Division of Anesthesiology, UMC Utrecht, Q 04.2.313, Heidelberglaan 100, 3508 GA, Utrecht, The Netherlands,
Ann Hematol. 2013 Dec;92(12):1701-6. doi: 10.1007/s00277-013-1832-z. Epub 2013 Jul 7.
Stored red blood cells undergo progressive structural and functional changes over time. Recently, concerns have been raised about the transfusion of older red blood cell (RBC) concentrates after cardiac surgery. The objective of the study was to test the hypothesis that longer storage time of RBCs increases the risk of adverse outcome after cardiac surgery. This is a retrospective cohort study which includes patients who underwent coronary artery bypass surgery and/or valve surgery. All patients were operated in the period from September 2006 to December 2010 and received 1 to 6 units of RBCs intraoperative or after surgery. Patients were divided into two groups according to the storage time of the RBCs. The "younger" group comprised patients who received RBCs ≤14 days old (n = 111) and the "any older" group comprised patients who received RBCs >14 days old (n = 710). Using univariable and multivariable regression analysis, we examined the effect of storage time on the primary composite endpoint of death, myocardial infarction, and stroke (major adverse cardiovascular events). Secondary outcomes were prolonged ICU and hospital stay. Data of 821 patients who received a total of 2,004 RBCs were analyzed. The median storage time for the younger group was 13 ± 2 days, the median storage time for the "any older" group was 21 ± 5 days. The incidence of the primary outcome was 8.6 % in the "any older" group and 4.5 % in the younger group (adjusted odds ratio (OR) 1.68; 95 % confidence interval (CI), 0.65-4.34). Prolonged ICU stay was 12.3 % in the "any older" group and 6.3 % in the younger group (adjusted OR 1.58; 95 % CI, 0.69-3.66). In patients undergoing cardiac surgery, transfusion of RBCs stored for more than 2 weeks was not associated with adverse outcomes.
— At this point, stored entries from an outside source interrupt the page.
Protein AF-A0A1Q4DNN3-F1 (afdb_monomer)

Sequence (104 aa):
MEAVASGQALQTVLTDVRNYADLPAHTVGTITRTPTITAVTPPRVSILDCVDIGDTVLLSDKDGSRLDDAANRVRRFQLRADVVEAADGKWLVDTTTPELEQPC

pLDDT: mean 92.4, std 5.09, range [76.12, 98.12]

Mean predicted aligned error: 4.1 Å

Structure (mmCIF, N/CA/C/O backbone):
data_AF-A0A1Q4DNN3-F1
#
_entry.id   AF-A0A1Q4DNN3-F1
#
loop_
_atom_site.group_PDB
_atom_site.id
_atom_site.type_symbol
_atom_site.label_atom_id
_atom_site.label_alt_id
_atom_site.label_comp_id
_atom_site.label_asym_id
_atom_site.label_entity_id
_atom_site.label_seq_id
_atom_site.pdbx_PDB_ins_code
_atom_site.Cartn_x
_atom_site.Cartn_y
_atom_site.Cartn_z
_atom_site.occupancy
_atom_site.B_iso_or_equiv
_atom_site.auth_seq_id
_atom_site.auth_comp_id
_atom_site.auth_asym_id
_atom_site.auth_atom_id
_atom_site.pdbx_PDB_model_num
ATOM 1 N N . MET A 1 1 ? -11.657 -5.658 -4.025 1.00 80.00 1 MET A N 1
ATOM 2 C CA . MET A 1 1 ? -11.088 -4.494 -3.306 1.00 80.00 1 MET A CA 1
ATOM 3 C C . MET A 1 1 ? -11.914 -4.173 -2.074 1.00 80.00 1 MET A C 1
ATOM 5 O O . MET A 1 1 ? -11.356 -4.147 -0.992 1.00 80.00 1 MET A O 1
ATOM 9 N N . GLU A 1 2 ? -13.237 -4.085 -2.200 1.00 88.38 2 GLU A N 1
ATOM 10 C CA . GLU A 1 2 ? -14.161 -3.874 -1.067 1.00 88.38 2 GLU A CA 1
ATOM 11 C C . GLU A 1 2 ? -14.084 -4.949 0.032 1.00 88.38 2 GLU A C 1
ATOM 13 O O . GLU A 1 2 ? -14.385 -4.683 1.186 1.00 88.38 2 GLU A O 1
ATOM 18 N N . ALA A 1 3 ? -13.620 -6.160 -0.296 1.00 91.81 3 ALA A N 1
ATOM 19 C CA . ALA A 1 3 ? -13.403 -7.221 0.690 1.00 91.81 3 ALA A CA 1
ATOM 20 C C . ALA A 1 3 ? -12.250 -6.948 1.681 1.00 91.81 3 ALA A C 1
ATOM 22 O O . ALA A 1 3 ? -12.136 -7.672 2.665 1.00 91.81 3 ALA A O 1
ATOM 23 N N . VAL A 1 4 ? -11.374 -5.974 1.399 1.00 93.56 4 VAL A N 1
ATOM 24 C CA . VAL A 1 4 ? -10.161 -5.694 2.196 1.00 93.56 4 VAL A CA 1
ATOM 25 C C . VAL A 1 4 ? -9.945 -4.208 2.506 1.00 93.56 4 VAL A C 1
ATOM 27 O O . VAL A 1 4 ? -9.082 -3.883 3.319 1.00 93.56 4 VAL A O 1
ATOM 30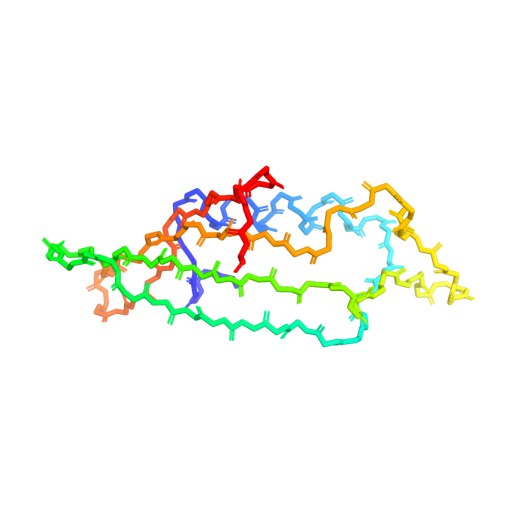 N N . ALA A 1 5 ? -10.699 -3.303 1.877 1.00 96.12 5 ALA A N 1
ATOM 31 C CA . ALA A 1 5 ? -10.545 -1.863 2.044 1.00 96.12 5 ALA A CA 1
ATOM 32 C C . ALA A 1 5 ? -11.895 -1.136 2.039 1.00 96.12 5 ALA A C 1
ATOM 34 O O . ALA A 1 5 ? -12.819 -1.522 1.321 1.00 96.12 5 ALA A O 1
ATOM 35 N N . SER A 1 6 ? -11.960 -0.044 2.794 1.00 96.88 6 SER A N 1
ATOM 36 C CA . SER A 1 6 ? -13.053 0.926 2.858 1.00 96.88 6 SER A CA 1
ATOM 37 C C . SER A 1 6 ? -12.498 2.350 2.755 1.00 96.88 6 SER A C 1
ATOM 39 O O . SER A 1 6 ? -11.301 2.546 2.539 1.00 96.88 6 SER A O 1
ATOM 41 N N . GLY A 1 7 ? -13.374 3.351 2.879 1.00 95.88 7 GLY A N 1
ATOM 42 C CA . GLY A 1 7 ? -12.965 4.741 3.079 1.00 95.88 7 GLY A CA 1
ATOM 43 C C . GLY A 1 7 ? -12.001 5.272 2.015 1.00 95.88 7 GLY A C 1
ATOM 44 O O . GLY A 1 7 ? -12.187 5.066 0.811 1.00 95.88 7 GLY A O 1
ATOM 45 N N . GLN A 1 8 ? -10.964 5.972 2.474 1.00 97.50 8 GLN A N 1
ATOM 46 C CA . GLN A 1 8 ? -9.945 6.565 1.610 1.00 97.50 8 GLN A CA 1
ATOM 47 C C . GLN A 1 8 ? -9.104 5.495 0.910 1.00 97.50 8 GLN A C 1
ATOM 49 O O . GLN A 1 8 ? -8.812 5.644 -0.276 1.00 97.50 8 GLN A O 1
ATOM 54 N N . ALA A 1 9 ? -8.747 4.413 1.603 1.00 96.88 9 ALA A N 1
ATOM 55 C CA . ALA A 1 9 ? -7.917 3.356 1.034 1.00 96.88 9 ALA A CA 1
ATOM 56 C C . ALA A 1 9 ? -8.597 2.685 -0.172 1.00 96.88 9 ALA A C 1
ATOM 58 O O . ALA A 1 9 ? -7.969 2.506 -1.217 1.00 96.88 9 ALA A O 1
ATOM 59 N N . LEU 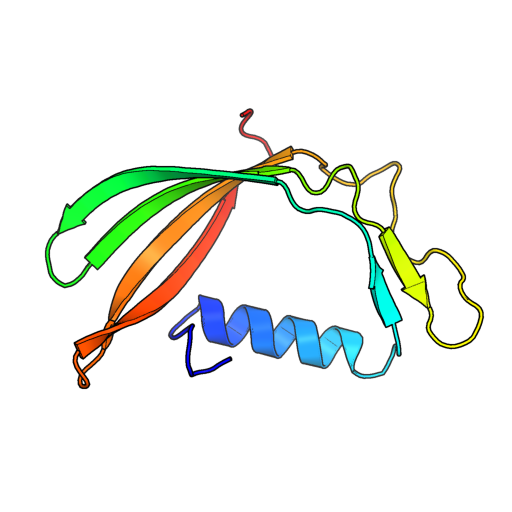A 1 10 ? -9.898 2.381 -0.077 1.00 96.81 10 LEU A N 1
ATOM 60 C CA . LEU A 1 10 ? -10.664 1.844 -1.206 1.00 96.81 10 LEU A CA 1
ATOM 61 C C . LEU A 1 10 ? -10.687 2.823 -2.383 1.00 96.81 10 LEU A C 1
ATOM 63 O O . LEU A 1 10 ? -10.463 2.418 -3.524 1.00 96.81 10 LEU A O 1
ATOM 67 N N . GLN A 1 11 ? -10.936 4.106 -2.112 1.00 96.81 11 GLN A N 1
ATOM 68 C CA . GLN A 1 11 ? -10.983 5.123 -3.158 1.00 96.81 11 GLN A CA 1
ATOM 69 C C . GLN A 1 11 ? -9.632 5.274 -3.868 1.00 96.81 11 GLN A C 1
ATOM 71 O O . GLN A 1 11 ? -9.611 5.397 -5.091 1.00 96.81 11 GLN A O 1
ATOM 76 N N . THR A 1 12 ? -8.519 5.222 -3.135 1.00 93.75 12 THR A N 1
ATOM 77 C CA . THR A 1 12 ? -7.169 5.255 -3.713 1.00 93.75 12 THR A CA 1
ATOM 78 C C . THR A 1 12 ? -6.936 4.070 -4.637 1.00 93.75 12 THR A C 1
ATOM 80 O O . THR A 1 12 ? -6.602 4.279 -5.798 1.00 93.75 12 THR A O 1
ATOM 83 N N . VAL A 1 13 ? -7.214 2.843 -4.185 1.00 90.88 13 VAL A N 1
ATOM 84 C CA . VAL A 1 13 ? -7.013 1.651 -5.024 1.00 90.88 13 VAL A CA 1
ATOM 85 C C . VAL A 1 13 ? -7.892 1.696 -6.279 1.00 90.88 13 VAL A C 1
ATOM 87 O O . VAL A 1 13 ? -7.434 1.355 -7.367 1.00 90.88 13 VAL A O 1
ATOM 90 N N . LEU A 1 14 ? -9.146 2.145 -6.167 1.00 93.69 14 LEU A N 1
ATOM 91 C CA . LEU A 1 14 ? -10.023 2.300 -7.332 1.00 93.69 14 LEU A CA 1
ATOM 92 C C . LEU A 1 14 ? -9.506 3.359 -8.312 1.00 93.69 14 LEU A C 1
ATOM 94 O O . LEU A 1 14 ? -9.624 3.173 -9.523 1.00 93.69 14 LEU A O 1
ATOM 98 N N . THR A 1 15 ? -8.952 4.462 -7.808 1.00 91.56 15 THR A N 1
ATOM 99 C CA . THR A 1 15 ? -8.321 5.492 -8.640 1.00 91.56 15 THR A CA 1
ATOM 100 C C . THR A 1 15 ? -7.086 4.941 -9.345 1.00 91.56 15 THR A C 1
ATOM 102 O O . THR A 1 15 ? -6.973 5.118 -10.554 1.00 91.56 15 THR A O 1
ATOM 105 N N . ASP A 1 16 ? -6.217 4.213 -8.644 1.00 86.50 16 ASP A N 1
ATOM 106 C CA . ASP A 1 16 ? -5.022 3.610 -9.239 1.00 86.50 16 ASP A CA 1
ATOM 107 C C . ASP A 1 16 ? -5.398 2.637 -10.359 1.00 86.50 16 ASP A C 1
ATOM 109 O O . ASP A 1 16 ? -4.897 2.744 -11.475 1.00 86.50 16 ASP A O 1
ATOM 113 N N . VAL A 1 17 ? -6.364 1.748 -10.114 1.00 87.31 17 VAL A N 1
ATOM 114 C CA . VAL A 1 17 ? -6.860 0.809 -11.134 1.00 87.31 17 VAL A CA 1
ATOM 115 C C . VAL A 1 17 ? -7.395 1.543 -12.357 1.00 87.31 17 VAL A C 1
ATOM 117 O O . VAL A 1 17 ? -7.118 1.127 -13.476 1.00 87.31 17 VAL A O 1
ATOM 120 N N . ARG A 1 18 ? -8.146 2.635 -12.167 1.00 88.62 18 ARG A N 1
ATOM 121 C CA . ARG A 1 18 ? -8.648 3.449 -13.283 1.00 88.62 18 ARG A CA 1
ATOM 122 C C . ARG A 1 18 ? -7.514 4.130 -14.043 1.00 88.62 18 ARG A C 1
ATOM 124 O O . ARG A 1 18 ? -7.545 4.125 -15.266 1.00 88.62 18 ARG A O 1
ATOM 131 N N . ASN A 1 19 ? -6.514 4.663 -13.343 1.00 82.50 19 ASN A N 1
ATOM 132 C CA . ASN A 1 19 ? -5.358 5.315 -13.962 1.00 82.50 19 ASN A CA 1
ATOM 133 C C . ASN A 1 19 ? -4.545 4.345 -14.828 1.00 82.50 19 ASN A C 1
ATOM 135 O O . ASN A 1 19 ? -3.992 4.751 -15.848 1.00 82.50 19 ASN A O 1
ATOM 139 N N . TYR A 1 20 ? -4.500 3.068 -14.447 1.00 76.12 20 TYR A N 1
ATOM 140 C CA . TYR A 1 20 ? -3.808 2.023 -15.201 1.00 76.12 20 TYR A CA 1
ATOM 141 C C . TYR A 1 20 ? -4.725 1.209 -16.125 1.00 76.12 20 TYR A C 1
ATOM 143 O O . TYR A 1 20 ? -4.234 0.347 -16.847 1.00 76.12 20 TYR A O 1
ATOM 151 N N . ALA A 1 21 ? -6.034 1.479 -16.167 1.00 81.00 21 ALA A N 1
ATOM 152 C CA . ALA A 1 21 ? -6.986 0.679 -16.945 1.00 81.00 21 ALA A CA 1
ATOM 153 C C . ALA A 1 21 ? -6.682 0.688 -18.454 1.00 81.00 21 ALA A C 1
ATOM 155 O O . ALA A 1 21 ? -6.851 -0.330 -19.123 1.00 81.00 21 ALA A O 1
ATOM 156 N N . ASP A 1 22 ? -6.187 1.816 -18.973 1.00 80.62 22 ASP A N 1
ATOM 157 C CA . ASP A 1 22 ? -5.842 1.984 -20.391 1.00 80.62 22 ASP A CA 1
ATOM 158 C C . ASP A 1 22 ? -4.395 1.563 -20.720 1.00 80.62 22 ASP A C 1
ATOM 160 O O . ASP A 1 22 ? -3.990 1.535 -21.889 1.00 80.62 22 ASP A O 1
ATOM 164 N N . LEU A 1 23 ? -3.606 1.212 -19.699 1.00 82.94 23 LEU A N 1
ATOM 165 C CA . LEU A 1 23 ? -2.216 0.789 -19.823 1.00 82.94 23 LEU A CA 1
ATOM 166 C C . LEU A 1 23 ? -2.076 -0.654 -19.313 1.00 82.94 23 LEU A C 1
ATOM 168 O O . LEU A 1 23 ? -1.745 -0.850 -18.145 1.00 82.94 23 LEU A O 1
ATOM 172 N N . PRO A 1 24 ? -2.317 -1.669 -20.167 1.00 86.81 24 PRO A N 1
ATOM 173 C CA . PRO A 1 24 ? -2.182 -3.062 -19.760 1.00 86.81 24 PRO A CA 1
ATOM 174 C C . PRO A 1 24 ? -0.731 -3.327 -19.344 1.00 86.81 24 PRO A C 1
ATOM 176 O O . PRO A 1 24 ? 0.197 -3.251 -20.158 1.00 86.81 24 PRO A O 1
ATOM 179 N N . ALA A 1 25 ? -0.554 -3.541 -18.046 1.00 89.88 25 ALA A N 1
ATOM 180 C CA . ALA A 1 25 ? 0.719 -3.697 -17.375 1.00 89.88 25 ALA A CA 1
ATOM 181 C C . ALA A 1 25 ? 0.518 -4.466 -16.066 1.00 89.88 25 ALA A C 1
ATOM 183 O O . ALA A 1 25 ? -0.553 -4.422 -15.452 1.00 89.88 25 ALA A O 1
ATOM 184 N N . HIS A 1 26 ? 1.577 -5.111 -15.592 1.00 90.25 26 HIS A N 1
ATOM 185 C CA . HIS A 1 26 ? 1.582 -5.800 -14.310 1.00 90.25 26 HIS A CA 1
ATOM 186 C C . HIS A 1 26 ? 2.873 -5.539 -13.539 1.00 90.25 26 HIS A C 1
ATOM 188 O O . HIS A 1 26 ? 3.947 -5.324 -14.105 1.00 90.25 26 HIS A O 1
ATOM 194 N N . THR A 1 27 ? 2.762 -5.568 -12.213 1.00 90.25 27 THR A N 1
ATOM 195 C CA . THR A 1 27 ? 3.918 -5.485 -11.322 1.00 90.25 27 THR A CA 1
ATOM 196 C C . THR A 1 27 ? 4.470 -6.884 -11.075 1.00 90.25 27 THR A C 1
ATOM 198 O O . THR A 1 27 ? 3.738 -7.773 -10.641 1.00 90.25 27 THR A O 1
ATOM 201 N N . VAL A 1 28 ? 5.768 -7.071 -11.305 1.00 94.19 28 VAL A N 1
ATOM 202 C CA . VAL A 1 28 ? 6.520 -8.279 -10.929 1.00 94.19 28 VAL A CA 1
ATOM 203 C C . VAL A 1 28 ? 7.507 -7.971 -9.809 1.00 94.19 28 VAL A C 1
ATOM 205 O O . VAL A 1 28 ? 7.852 -6.812 -9.583 1.00 94.19 28 VAL A O 1
ATOM 208 N N . GLY A 1 29 ? 7.990 -9.015 -9.137 1.00 94.25 29 GLY A N 1
ATOM 209 C CA . GLY A 1 29 ? 8.963 -8.912 -8.051 1.00 94.25 29 GLY A CA 1
ATOM 210 C C . GLY A 1 29 ? 8.331 -9.064 -6.671 1.00 94.25 29 GLY A C 1
ATOM 211 O O . GLY A 1 29 ? 7.194 -9.518 -6.534 1.00 94.25 29 GLY A O 1
ATOM 212 N N . THR A 1 30 ? 9.094 -8.702 -5.644 1.00 94.94 30 THR A N 1
ATOM 213 C CA . THR A 1 30 ? 8.714 -8.921 -4.245 1.00 94.94 30 THR A CA 1
ATOM 214 C C . THR A 1 30 ? 8.527 -7.590 -3.534 1.00 94.94 30 THR A C 1
ATOM 216 O O . THR A 1 30 ? 9.365 -6.699 -3.642 1.00 94.94 30 THR A O 1
ATOM 219 N N . ILE A 1 31 ? 7.437 -7.479 -2.775 1.00 94.19 31 ILE A N 1
ATOM 220 C CA . ILE A 1 31 ? 7.240 -6.411 -1.793 1.00 94.19 31 ILE A CA 1
ATOM 221 C C . ILE A 1 31 ? 7.546 -7.005 -0.422 1.00 94.19 31 ILE A C 1
ATOM 223 O O . ILE A 1 31 ? 6.903 -7.979 -0.022 1.00 94.19 31 ILE A O 1
ATOM 227 N N . THR A 1 32 ? 8.503 -6.429 0.302 1.00 96.31 32 THR A N 1
ATOM 228 C CA . THR A 1 32 ? 8.778 -6.833 1.689 1.00 96.31 32 THR A CA 1
ATOM 229 C C . THR A 1 32 ? 8.140 -5.849 2.662 1.00 96.31 32 THR A C 1
ATOM 231 O O . THR A 1 32 ? 7.963 -4.671 2.346 1.00 96.31 32 THR A O 1
ATOM 234 N N . ARG A 1 33 ? 7.701 -6.372 3.811 1.00 95.88 33 ARG A N 1
ATOM 235 C CA . ARG A 1 33 ? 6.906 -5.647 4.807 1.00 95.88 33 ARG A CA 1
ATOM 236 C C . ARG A 1 33 ? 7.311 -6.052 6.216 1.00 95.88 33 ARG A C 1
ATOM 238 O O . ARG A 1 33 ? 7.570 -7.234 6.452 1.00 95.88 33 ARG A O 1
ATOM 245 N N . THR A 1 34 ? 7.282 -5.098 7.138 1.00 96.31 34 THR A N 1
ATOM 246 C CA . THR A 1 34 ? 7.548 -5.304 8.569 1.00 96.31 34 THR A CA 1
ATOM 247 C C . THR A 1 34 ? 6.539 -4.489 9.389 1.00 96.31 34 THR A C 1
ATOM 249 O O . THR A 1 34 ? 6.891 -3.444 9.947 1.00 96.31 34 THR A O 1
ATOM 252 N N . PRO A 1 35 ? 5.266 -4.924 9.448 1.00 96.56 35 PRO A N 1
ATOM 253 C CA . PRO A 1 35 ? 4.208 -4.169 10.104 1.00 96.56 35 PRO A CA 1
ATOM 254 C C . PRO A 1 35 ? 4.316 -4.248 11.627 1.00 96.56 35 PRO A C 1
ATOM 256 O O . PRO A 1 35 ? 4.565 -5.308 12.198 1.00 96.56 35 PRO A O 1
ATOM 259 N N . THR A 1 36 ? 4.064 -3.123 12.290 1.00 97.31 36 THR A N 1
ATOM 260 C CA . THR A 1 36 ? 3.982 -3.004 13.748 1.00 97.31 36 THR A CA 1
ATOM 261 C C . THR A 1 36 ? 2.685 -2.300 14.131 1.00 97.31 36 THR A C 1
ATOM 263 O O . THR A 1 36 ? 2.368 -1.235 13.604 1.00 97.31 36 THR A O 1
ATOM 266 N N . ILE A 1 37 ? 1.933 -2.877 15.070 1.00 97.38 37 ILE A N 1
ATOM 267 C CA . ILE A 1 37 ? 0.760 -2.215 15.655 1.00 97.38 37 ILE A CA 1
ATOM 268 C C . ILE A 1 37 ? 1.255 -1.098 16.573 1.00 97.38 37 ILE A C 1
ATOM 270 O O . ILE A 1 37 ? 2.024 -1.350 17.499 1.00 97.38 37 ILE A O 1
ATOM 274 N N . THR A 1 38 ? 0.808 0.129 16.324 1.00 97.31 38 THR A N 1
ATOM 275 C CA . THR A 1 38 ? 1.206 1.309 17.104 1.00 97.31 38 THR A CA 1
ATOM 276 C C . THR A 1 38 ? 0.131 1.752 18.086 1.00 97.31 38 THR A C 1
ATOM 278 O O . THR A 1 38 ? 0.460 2.291 19.140 1.00 97.31 38 THR A O 1
ATOM 281 N N . ALA A 1 39 ? -1.143 1.502 17.776 1.00 97.12 39 ALA A N 1
ATOM 282 C CA . ALA A 1 39 ? -2.257 1.796 18.667 1.00 97.12 39 ALA A CA 1
ATOM 283 C C . ALA A 1 39 ? -3.446 0.863 18.417 1.00 97.12 39 ALA A C 1
ATOM 285 O O . ALA A 1 39 ? -3.688 0.412 17.297 1.00 97.12 39 ALA A O 1
ATOM 286 N N . VAL A 1 40 ? -4.221 0.621 19.474 1.00 96.69 40 VAL A N 1
ATOM 287 C CA . VAL A 1 40 ? -5.504 -0.084 19.418 1.00 96.69 40 VAL A CA 1
ATOM 288 C C . VAL A 1 40 ? -6.531 0.770 20.149 1.00 96.69 40 VAL A C 1
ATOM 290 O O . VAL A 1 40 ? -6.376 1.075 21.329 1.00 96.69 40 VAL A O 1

储存的红细胞随着时间的推移会发生渐进性的结构和功能变化。最近,人们对心脏手术后输注较陈旧的红细胞(RBC)浓缩物的安全性提出了担忧。本研究旨在检验以下假设,即 RBC 储存时间延长会增加心脏手术后不良结局的风险。这是一项回顾性队列研究,纳入了接受冠状动脉旁路移植术和/或瓣膜手术的患者。所有患者均于 2006 年 9 月至 2010 年 12 月期间接受手术,并在术中或术后输注 1 至 6 单位 RBC。根据 RBC 的储存时间将患者分为两组。“年轻”组包含输注 ≤14 天龄 RBC 的患者(n = 111),“任何较老”组包含输注 >14 天龄 RBC 的患者(n = 710)。采用单变量和多变量回归分析,我们检验了储存时间对死亡、心肌梗死和中风(主要不良心血管事件)这一主要复合终点的影响。次要结局为 ICU 和住院时间延长。共分析了 821 例患者的 2004 单位 RBC 的数据。“年轻”组的中位储存时间为 13 ± 2 天,“任何较老”组的中位储存时间为 21 ± 5 天。“任何较老”组的主要结局发生率为 8.6%,“年轻”组为 4.5%(调整后的比值比(OR)为 1.68;95%置信区间(CI)为 0.65-4.34)。“任何较老”组 ICU 入住时间延长的发生率为 12.3%,“年轻”组为 6.3%(调整后的 OR 为 1.58;95%CI 为 0.69-3.66)。在接受心脏手术的患者中,输注储存时间超过 2 周的 RBC 与不良结局无关。